Русский еврей или европеец?
Русский еврей или европеец?
Что же случилось? Отчего такая неудача? Эренбург не только спровоцировал вражду белоэмигрантских литературных кругов, но и настроил против себя «розовых». Речь идет о движении Смена вех. Сменовеховцы признавали законность нового строя и большевистского правительства. Они полагали, что, сумев отстоять территориальную целостность России, большевики доказали, что они и есть сильная власть, а переходя же к Новой экономической политике, они отказались и от коммунистических догм. «Эмигрантам пора возвращаться домой», — призывает Алексей Толстой, главный редактор литературного приложения к журналу «Накануне» (накануне возвращения на родину), трибуны сменовеховцев.
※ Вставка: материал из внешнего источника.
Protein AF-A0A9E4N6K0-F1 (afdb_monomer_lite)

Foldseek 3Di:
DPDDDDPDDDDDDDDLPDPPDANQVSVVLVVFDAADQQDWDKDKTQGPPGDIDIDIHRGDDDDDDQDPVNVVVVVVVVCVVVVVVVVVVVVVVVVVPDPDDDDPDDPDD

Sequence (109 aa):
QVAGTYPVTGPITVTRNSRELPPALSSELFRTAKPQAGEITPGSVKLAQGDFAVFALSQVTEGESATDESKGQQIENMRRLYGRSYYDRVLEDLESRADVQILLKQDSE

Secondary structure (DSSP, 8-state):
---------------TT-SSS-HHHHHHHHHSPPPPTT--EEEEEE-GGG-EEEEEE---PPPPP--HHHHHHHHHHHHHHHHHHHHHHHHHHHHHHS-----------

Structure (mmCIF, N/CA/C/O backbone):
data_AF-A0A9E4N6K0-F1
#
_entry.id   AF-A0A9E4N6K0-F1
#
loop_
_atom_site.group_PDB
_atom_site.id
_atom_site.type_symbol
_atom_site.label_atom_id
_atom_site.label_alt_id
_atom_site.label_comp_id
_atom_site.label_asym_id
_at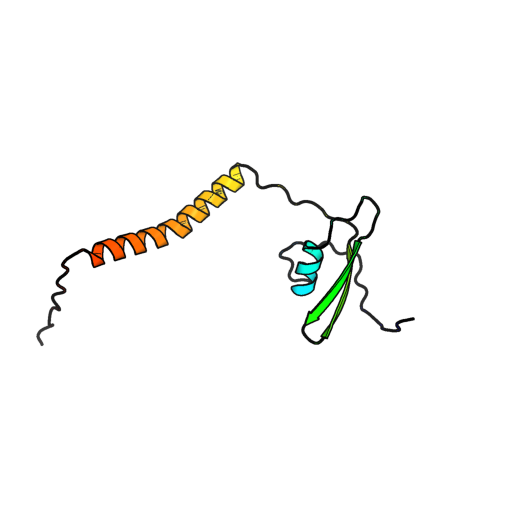om_site.label_entity_id
_atom_site.label_seq_id
_atom_site.pdbx_PDB_ins_code
_atom_site.Cartn_x
_atom_site.Cartn_y
_atom_site.Cartn_z
_atom_site.occupancy
_atom_site.B_iso_or_equiv
_atom_site.auth_seq_id
_atom_site.auth_comp_id
_atom_site.auth_asym_id
_atom_site.auth_atom_id
_atom_site.pdbx_PDB_model_num
ATOM 1 N N . GLN A 1 1 ? 19.039 -20.845 -22.017 1.00 40.56 1 GLN A N 1
ATOM 2 C CA . GLN A 1 1 ? 17.819 -20.410 -22.728 1.00 40.56 1 GLN A CA 1
ATOM 3 C C . GLN A 1 1 ? 16.628 -20.993 -21.989 1.00 40.56 1 GLN A C 1
ATOM 5 O O . GLN A 1 1 ? 16.499 -22.208 -21.972 1.00 40.56 1 GLN A O 1
ATOM 10 N N . VAL A 1 2 ? 15.817 -20.172 -21.319 1.00 42.62 2 VAL A N 1
ATOM 11 C CA . VAL A 1 2 ? 14.539 -20.634 -20.754 1.00 42.62 2 VAL A CA 1
ATOM 12 C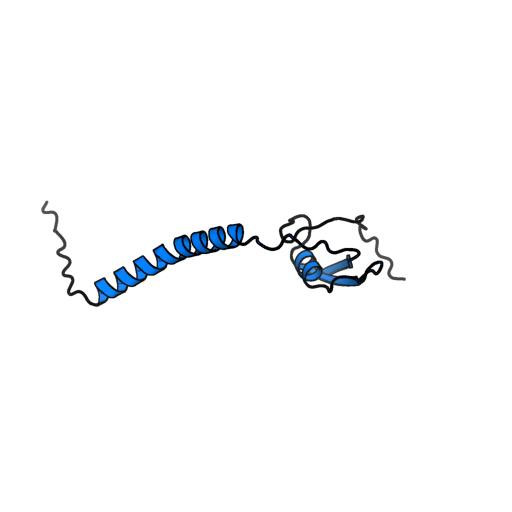 C . VAL A 1 2 ? 13.474 -20.314 -21.797 1.00 42.62 2 VAL A C 1
ATOM 14 O O . VAL A 1 2 ? 13.137 -19.154 -22.010 1.00 42.62 2 VAL A O 1
ATOM 17 N N . ALA A 1 3 ? 13.056 -21.344 -22.530 1.00 44.44 3 ALA A N 1
ATOM 18 C CA . ALA A 1 3 ? 12.051 -21.262 -23.578 1.00 44.44 3 ALA A CA 1
ATOM 19 C C . ALA A 1 3 ? 10.657 -21.344 -22.942 1.00 44.44 3 ALA A C 1
ATOM 21 O O . ALA A 1 3 ? 10.139 -22.429 -22.696 1.00 44.44 3 ALA A O 1
ATOM 22 N N . GLY A 1 4 ? 10.076 -20.185 -22.652 1.00 52.34 4 GLY A N 1
ATOM 23 C CA . GLY A 1 4 ? 8.667 -20.043 -22.307 1.00 52.34 4 GLY A CA 1
ATOM 24 C C . GLY A 1 4 ? 8.102 -18.823 -23.024 1.00 52.34 4 GLY A C 1
ATOM 25 O O . GLY A 1 4 ? 8.745 -17.774 -23.074 1.00 52.34 4 GLY A O 1
ATOM 26 N N . THR A 1 5 ? 6.922 -18.962 -23.624 1.00 51.62 5 THR A N 1
ATOM 27 C CA . THR A 1 5 ? 6.171 -17.828 -24.168 1.00 51.62 5 THR A CA 1
ATOM 28 C C . THR A 1 5 ? 5.487 -17.133 -22.999 1.00 51.62 5 THR A C 1
ATOM 30 O O . THR A 1 5 ? 4.399 -17.523 -22.586 1.00 51.62 5 THR A O 1
ATOM 33 N N . TYR A 1 6 ? 6.152 -16.138 -22.419 1.00 60.88 6 TYR A N 1
ATOM 34 C CA . TYR A 1 6 ? 5.569 -15.313 -21.366 1.00 60.88 6 TYR A CA 1
ATOM 35 C C . TYR A 1 6 ? 4.891 -14.100 -22.012 1.00 60.88 6 TYR A C 1
ATOM 37 O O . TYR A 1 6 ? 5.506 -13.474 -22.880 1.00 60.88 6 TYR A O 1
ATOM 45 N N . PRO A 1 7 ? 3.644 -13.757 -21.644 1.00 65.56 7 PRO A N 1
ATOM 46 C CA . PRO A 1 7 ? 3.010 -12.540 -22.132 1.00 65.56 7 PRO A CA 1
ATOM 47 C C . PRO A 1 7 ? 3.823 -11.336 -21.644 1.00 65.56 7 PRO A C 1
ATOM 49 O O . PRO A 1 7 ? 3.828 -11.010 -20.459 1.00 65.56 7 PRO A O 1
ATOM 52 N N . VAL A 1 8 ? 4.558 -10.705 -22.561 1.00 61.91 8 VAL A N 1
ATOM 53 C CA . VAL A 1 8 ? 5.302 -9.476 -22.281 1.00 61.91 8 VAL A CA 1
ATOM 54 C C . VAL A 1 8 ? 4.345 -8.313 -22.474 1.00 61.91 8 VAL A C 1
ATOM 56 O O . VAL A 1 8 ? 4.014 -7.940 -23.599 1.00 61.91 8 VAL A O 1
ATOM 59 N N . THR A 1 9 ? 3.885 -7.747 -21.368 1.00 72.00 9 THR A N 1
ATOM 60 C CA . THR A 1 9 ? 3.141 -6.490 -21.389 1.00 72.00 9 THR A CA 1
ATOM 61 C C . THR A 1 9 ? 4.135 -5.338 -21.542 1.00 72.00 9 THR A C 1
ATOM 63 O O . THR A 1 9 ? 5.217 -5.364 -20.954 1.00 72.00 9 THR A O 1
ATOM 66 N N . GLY A 1 10 ? 3.790 -4.334 -22.355 1.00 73.31 10 GLY A N 1
ATOM 67 C CA . GLY A 1 10 ? 4.584 -3.110 -22.485 1.00 73.31 10 GLY A CA 1
ATOM 68 C C . GLY A 1 10 ? 4.695 -2.332 -21.162 1.00 73.31 10 GLY A C 1
ATOM 69 O O . GLY A 1 10 ? 4.101 -2.729 -20.158 1.00 73.31 10 GLY A O 1
ATOM 70 N N . PRO A 1 11 ? 5.442 -1.215 -21.137 1.00 79.25 11 PRO A N 1
ATOM 71 C CA . PRO A 1 11 ? 5.557 -0.391 -19.940 1.00 79.25 11 PRO A CA 1
ATOM 72 C C . PRO A 1 11 ? 4.173 0.103 -19.503 1.00 79.25 11 PRO A C 1
ATOM 74 O O . PRO A 1 11 ? 3.466 0.757 -20.267 1.00 79.25 11 PRO A O 1
ATOM 77 N N . ILE A 1 12 ? 3.802 -0.215 -18.264 1.00 85.00 12 ILE A N 1
ATOM 78 C CA . ILE A 1 12 ? 2.550 0.213 -17.639 1.00 85.00 12 ILE A CA 1
ATOM 79 C C . ILE A 1 12 ? 2.850 1.065 -16.409 1.00 85.00 12 ILE A C 1
ATOM 81 O O . ILE A 1 12 ? 3.799 0.807 -15.667 1.00 85.00 12 ILE A O 1
ATOM 85 N N . THR A 1 13 ? 2.024 2.080 -16.176 1.00 85.12 13 THR A N 1
ATOM 86 C CA . THR A 1 13 ? 2.049 2.862 -14.938 1.00 85.12 13 THR A CA 1
ATOM 87 C C . THR A 1 13 ? 1.001 2.309 -13.990 1.00 85.12 13 THR A C 1
ATOM 89 O O . THR A 1 13 ? -0.162 2.182 -14.358 1.00 85.12 13 THR A O 1
ATOM 92 N N . VAL A 1 14 ? 1.404 1.990 -12.762 1.00 85.69 14 VAL A N 1
ATOM 93 C CA . VAL A 1 14 ? 0.538 1.316 -11.791 1.00 85.69 14 VAL A CA 1
ATOM 94 C C . VAL A 1 14 ? 0.485 2.120 -10.501 1.00 85.69 14 VAL A C 1
ATOM 96 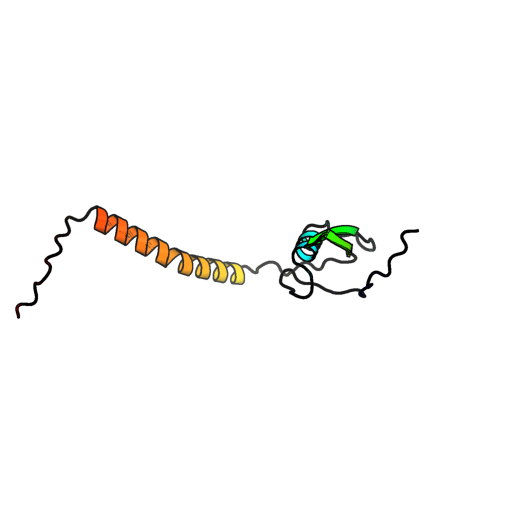O O . VAL A 1 14 ? 1.498 2.638 -10.035 1.00 85.69 14 VAL A O 1
ATOM 99 N N . THR A 1 15 ? -0.701 2.217 -9.904 1.00 85.31 15 THR A N 1
ATOM 100 C CA . THR A 1 15 ? -0.908 2.805 -8.573 1.00 85.31 15 THR A CA 1
ATOM 101 C C . THR A 1 15 ? -1.081 1.704 -7.526 1.00 85.31 15 THR A C 1
ATOM 103 O O . THR A 1 15 ? -1.446 0.575 -7.858 1.00 85.31 15 THR A O 1
ATOM 106 N N . ARG A 1 16 ? -0.869 2.017 -6.238 1.00 80.94 16 ARG A N 1
ATOM 107 C CA . ARG A 1 16 ? -0.994 1.035 -5.135 1.00 80.94 16 ARG A CA 1
ATOM 108 C C . ARG A 1 16 ? -2.361 0.343 -5.076 1.00 80.94 16 ARG A C 1
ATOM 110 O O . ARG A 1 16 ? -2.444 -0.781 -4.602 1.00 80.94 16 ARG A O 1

Кремль одобряет эти благие намерения: «Накануне» получает из Москвы финансовую поддержку, а самым «народным» и патриотически настроенным писателям внутри России предоставляется свобода высказываний. Корней Чуковский, из Петрограда, заверяет Алексея Толстого, что при коммунистах возрождается «мужицкая Россия»; ему вторят Есенин и Пильняк. Их приезд в Берлин в феврале 1922 года кладет начало частым поездкам советских писателей в Берлин.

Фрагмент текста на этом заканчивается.